● **Exercise aim**:
Write out the opening lines of the data word for word, up to and including the line with "ATOM 19 C C", and leave every picture and every later line out.

─── Data under study

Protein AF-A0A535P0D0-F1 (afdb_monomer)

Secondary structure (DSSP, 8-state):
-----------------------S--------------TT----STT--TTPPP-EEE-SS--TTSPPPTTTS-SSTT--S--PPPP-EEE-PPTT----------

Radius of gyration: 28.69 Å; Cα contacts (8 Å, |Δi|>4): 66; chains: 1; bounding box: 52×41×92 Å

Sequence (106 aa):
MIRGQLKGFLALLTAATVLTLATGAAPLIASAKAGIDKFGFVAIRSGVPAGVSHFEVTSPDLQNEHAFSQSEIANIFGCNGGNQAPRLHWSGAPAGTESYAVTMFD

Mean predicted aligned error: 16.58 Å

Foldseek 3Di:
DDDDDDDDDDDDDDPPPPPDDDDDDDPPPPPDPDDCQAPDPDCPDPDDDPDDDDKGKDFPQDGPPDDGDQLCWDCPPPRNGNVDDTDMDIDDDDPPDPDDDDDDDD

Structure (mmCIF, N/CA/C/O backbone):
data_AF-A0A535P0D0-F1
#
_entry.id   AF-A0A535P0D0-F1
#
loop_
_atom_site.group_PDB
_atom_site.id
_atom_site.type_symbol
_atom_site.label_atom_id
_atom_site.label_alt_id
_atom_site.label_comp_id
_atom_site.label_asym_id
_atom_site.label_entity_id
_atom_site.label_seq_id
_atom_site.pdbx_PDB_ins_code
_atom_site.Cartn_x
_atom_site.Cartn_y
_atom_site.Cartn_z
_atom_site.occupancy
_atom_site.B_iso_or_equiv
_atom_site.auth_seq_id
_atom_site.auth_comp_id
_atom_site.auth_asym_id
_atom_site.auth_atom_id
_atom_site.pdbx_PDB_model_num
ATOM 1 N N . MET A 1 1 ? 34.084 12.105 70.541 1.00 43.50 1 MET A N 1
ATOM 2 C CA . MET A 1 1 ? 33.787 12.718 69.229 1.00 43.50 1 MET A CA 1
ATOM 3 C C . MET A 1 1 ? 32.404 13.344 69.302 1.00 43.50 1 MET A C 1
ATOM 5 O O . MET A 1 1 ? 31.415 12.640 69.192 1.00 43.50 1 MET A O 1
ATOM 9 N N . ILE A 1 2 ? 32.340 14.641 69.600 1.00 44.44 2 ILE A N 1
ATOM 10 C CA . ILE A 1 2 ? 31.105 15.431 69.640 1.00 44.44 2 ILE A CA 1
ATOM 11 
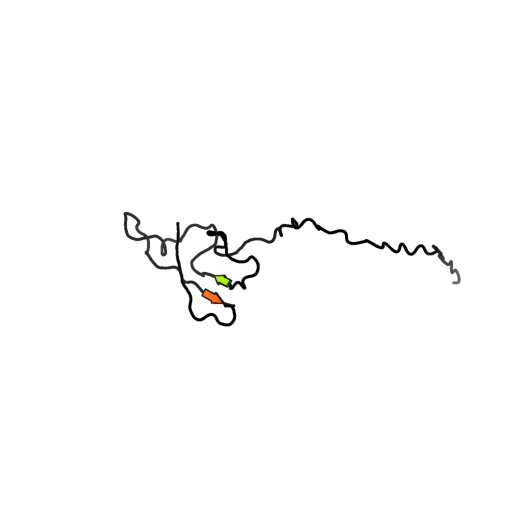C C . ILE A 1 2 ? 31.406 16.673 68.815 1.00 44.44 2 ILE A C 1
ATOM 13 O O . ILE A 1 2 ? 32.348 17.388 69.151 1.00 44.44 2 ILE A O 1
ATOM 17 N N . ARG A 1 3 ? 30.644 16.904 67.745 1.00 40.28 3 ARG A N 1
ATOM 18 C CA . ARG A 1 3 ? 30.422 18.224 67.137 1.00 40.28 3 ARG A CA 1
ATOM 19 C C . ARG A 1 3 ? 29.316 18.103 66.092 1.00 40.28 3 ARG A C 1
ATOM 21 O O . ARG A 1 3 ? 29.557 17.749 64.944 1.00 40.28 3 ARG A O 1
ATOM 28 N N . GLY A 1 4 ? 28.093 18.383 66.536 1.00 39.88 4 GLY A N 1
ATOM 29 C CA . GLY A 1 4 ? 27.024 18.843 65.663 1.00 39.88 4 GLY A CA 1
ATOM 30 C C . GLY A 1 4 ? 27.195 20.329 65.353 1.00
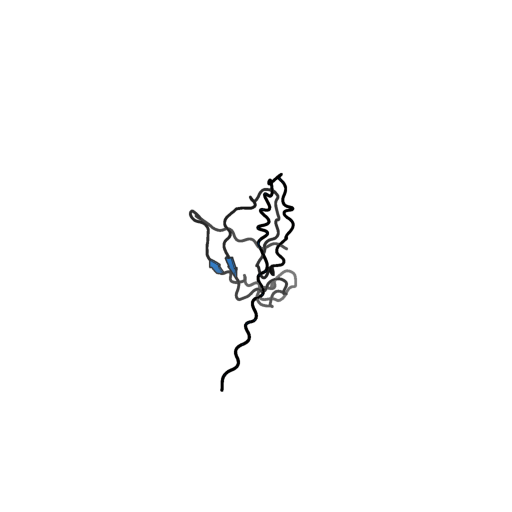 39.88 4 GLY A C 1
ATOM 31 O O . GLY A 1 4 ? 27.711 21.069 66.187 1.00 39.88 4 GLY A O 1
ATOM 32 N N . GLN A 1 5 ? 26.751 20.725 64.164 1.00 54.12 5 GLN A N 1
ATOM 33 C CA . GLN A 1 5 ? 26.237 22.045 63.773 1.00 54.12 5 GLN A CA 1
ATOM 34 C C . GLN A 1 5 ? 25.356 21.754 62.540 1.00 54.12 5 GLN A C 1
ATOM 36 O O . GLN A 1 5 ? 25.860 21.514 61.448 1.00 54.12 5 GLN A O 1
ATOM 41 N N . LEU A 1 6 ? 24.085 21.398 62.729 1.00 39.06 6 LEU A N 1
ATOM 42 C CA . LEU A 1 6 ? 22.951 22.322 62.646 1.00 39.06 6 LEU A CA 1
ATOM 43 C C . LEU A 1 6 ? 23.090 23.318 61.480 1.00 39.06 6 LEU A C 1
ATOM 45 O O . LEU A 1 6 ? 23.586 24.426 61.646 1.00 39.06 6 LEU A O 1
ATOM 49 N N . LYS A 1 7 ? 22.621 22.926 60.293 1.00 43.44 7 LYS A N 1
ATOM 50 C CA . LYS A 1 7 ? 22.257 23.874 59.234 1.00 43.44 7 LYS A CA 1
ATOM 51 C C . LYS A 1 7 ? 20.739 23.953 59.187 1.00 43.44 7 LYS A C 1
ATOM 53 O O . LYS A 1 7 ? 20.090 23.292 58.387 1.00 43.44 7 LYS A O 1
ATOM 58 N N . GLY A 1 8 ? 20.194 24.733 60.115 1.00 38.88 8 GLY A N 1
ATOM 59 C CA . GLY A 1 8 ? 18.854 25.277 59.984 1.00 38.88 8 GLY A CA 1
ATOM 60 C C . GLY A 1 8 ? 18.907 26.429 58.990 1.00 38.88 8 GLY A C 1
ATOM 61 O O . GLY A 1 8 ? 19.459 27.477 59.301 1.00 38.88 8 GLY A O 1
ATOM 62 N N . PHE A 1 9 ? 18.343 26.231 57.804 1.00 46.06 9 PHE A N 1
ATOM 63 C CA . PHE A 1 9 ? 17.851 27.339 56.997 1.00 46.06 9 PHE A CA 1
ATOM 64 C C . PHE A 1 9 ? 16.335 27.239 56.978 1.00 46.06 9 PHE A C 1
ATOM 66 O O . PHE A 1 9 ? 15.728 26.496 56.213 1.00 46.06 9 PHE A O 1
ATOM 73 N N . LEU A 1 10 ? 15.755 27.975 57.920 1.00 36.84 10 LEU A N 1
ATOM 74 C CA . LEU A 1 10 ? 14.369 28.385 57.913 1.00 36.84 10 LEU A CA 1
ATOM 75 C C . LEU A 1 10 ? 14.232 29.394 56.762 1.00 36.84 10 LEU A C 1
ATOM 77 O O . LEU A 1 10 ? 14.726 30.514 56.866 1.00 36.84 10 LEU A O 1
ATOM 81 N N . ALA A 1 11 ? 13.611 29.000 55.655 1.00 39.53 11 ALA A N 1
ATOM 82 C CA . ALA A 1 11 ? 13.090 29.948 54.678 1.00 39.53 11 ALA A CA 1
ATOM 83 C C . ALA A 1 11 ? 11.566 29.855 54.735 1.00 39.53 11 ALA A C 1
ATOM 85 O O . ALA A 1 11 ? 10.968 28.838 54.387 1.00 39.53 11 ALA A O 1
ATOM 86 N N . LEU A 1 12 ? 10.988 30.913 55.300 1.00 39.16 12 LEU A N 1
ATOM 87 C CA . LEU A 1 12 ? 9.562 31.151 55.454 1.00 39.16 12 LEU A CA 1
ATOM 88 C C . LEU A 1 12 ? 8.808 31.034 54.123 1.00 39.16 12 LEU A C 1
ATOM 90 O O . LEU A 1 12 ? 9.317 31.379 53.059 1.00 39.16 12 LEU A O 1
ATOM 94 N N . LEU A 1 13 ? 7.554 30.607 54.259 1.00 40.91 13 LEU A N 1
ATOM 95 C CA . LEU A 1 13 ? 6.527 30.520 53.234 1.00 40.91 13 LEU A CA 1
ATOM 96 C C . LEU A 1 13 ? 6.399 31.796 52.388 1.00 40.91 13 LEU A C 1
ATOM 98 O O . LEU A 1 13 ? 6.135 32.869 52.924 1.00 40.91 13 LEU A O 1
ATOM 102 N N . THR A 1 14 ? 6.335 31.617 51.072 1.00 38.31 14 THR A N 1
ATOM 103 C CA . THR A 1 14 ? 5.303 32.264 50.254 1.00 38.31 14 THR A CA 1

──────

● **Output for this exercise**:
Protein AF-A0A535P0D0-F1 (afdb_monomer)

Secondary structure (DSSP, 8-state):
-----------------------S--------------TT----STT--TTPPP-EEE-SS--TTSPPPTTTS-SSTT--S--PPPP-EEE-PPTT----------

Radius of gyration: 28.69 Å; Cα contacts (8 Å, |Δi|>4): 66; chains: 1; bounding box: 52×41×92 Å

Sequence (106 aa):
MIRGQLKGFLALLTAATVLTLATGAAPLIASAKAGIDKFGFVAIRSGVPAGVSHFEVTSPDLQNEHAFSQSEIANIFGCNGGNQAPRLHWSGAPAGTESYAVTMFD

Mean predicted aligned error: 16.58 Å

Foldseek 3Di:
DDDDDDDDDDDDDDPPPPPDDDDDDDPPPPPDPDDCQAPDPDCPDPDDDPDDDDKGKDFPQDGPPDDGDQLCWDCPPPRNGNVDDTDMDIDDDDPPDPDDDDDDDD

Structure (mmCIF, N/CA/C/O backbone):
data_AF-A0A535P0D0-F1
#
_entry.id   AF-A0A535P0D0-F1
#
loop_
_atom_site.group_PDB
_atom_site.id
_atom_site.type_symbol
_atom_site.label_atom_id
_atom_site.label_alt_id
_atom_site.label_comp_id
_atom_site.label_asym_id
_atom_site.label_entity_id
_atom_site.label_seq_id
_atom_site.pdbx_PDB_ins_code
_atom_site.Cartn_x
_atom_site.Cartn_y
_atom_site.Cartn_z
_atom_site.occupancy
_atom_site.B_iso_or_equiv
_atom_site.auth_seq_id
_atom_site.auth_comp_id
_atom_site.auth_asym_id
_atom_site.auth_atom_id
_atom_site.pdbx_PDB_model_num
ATOM 1 N N . MET A 1 1 ? 34.084 12.105 70.541 1.00 43.50 1 MET A N 1
ATOM 2 C CA . MET A 1 1 ? 33.787 12.718 69.229 1.00 43.50 1 MET A CA 1
ATOM 3 C C . MET A 1 1 ? 32.404 13.344 69.302 1.00 43.50 1 MET A C 1
ATOM 5 O O . MET A 1 1 ? 31.415 12.640 69.192 1.00 43.50 1 MET A O 1
ATOM 9 N N . ILE A 1 2 ? 32.340 14.641 69.600 1.00 44.44 2 ILE A N 1
ATOM 10 C CA . ILE A 1 2 ? 31.105 15.431 69.640 1.00 44.44 2 ILE A CA 1
ATOM 11 
C C . ILE A 1 2 ? 31.406 16.673 68.815 1.00 44.44 2 ILE A C 1
ATOM 13 O O . ILE A 1 2 ? 32.348 17.388 69.151 1.00 44.44 2 ILE A O 1
ATOM 17 N N . ARG A 1 3 ? 30.644 16.904 67.745 1.00 40.28 3 ARG A N 1
ATOM 18 C CA . ARG A 1 3 ? 30.422 18.224 67.137 1.00 40.28 3 ARG A CA 1
ATOM 19 C C . ARG A 1 3 ? 29.316 18.103 66.092 1.00 40.28 3 ARG A C 1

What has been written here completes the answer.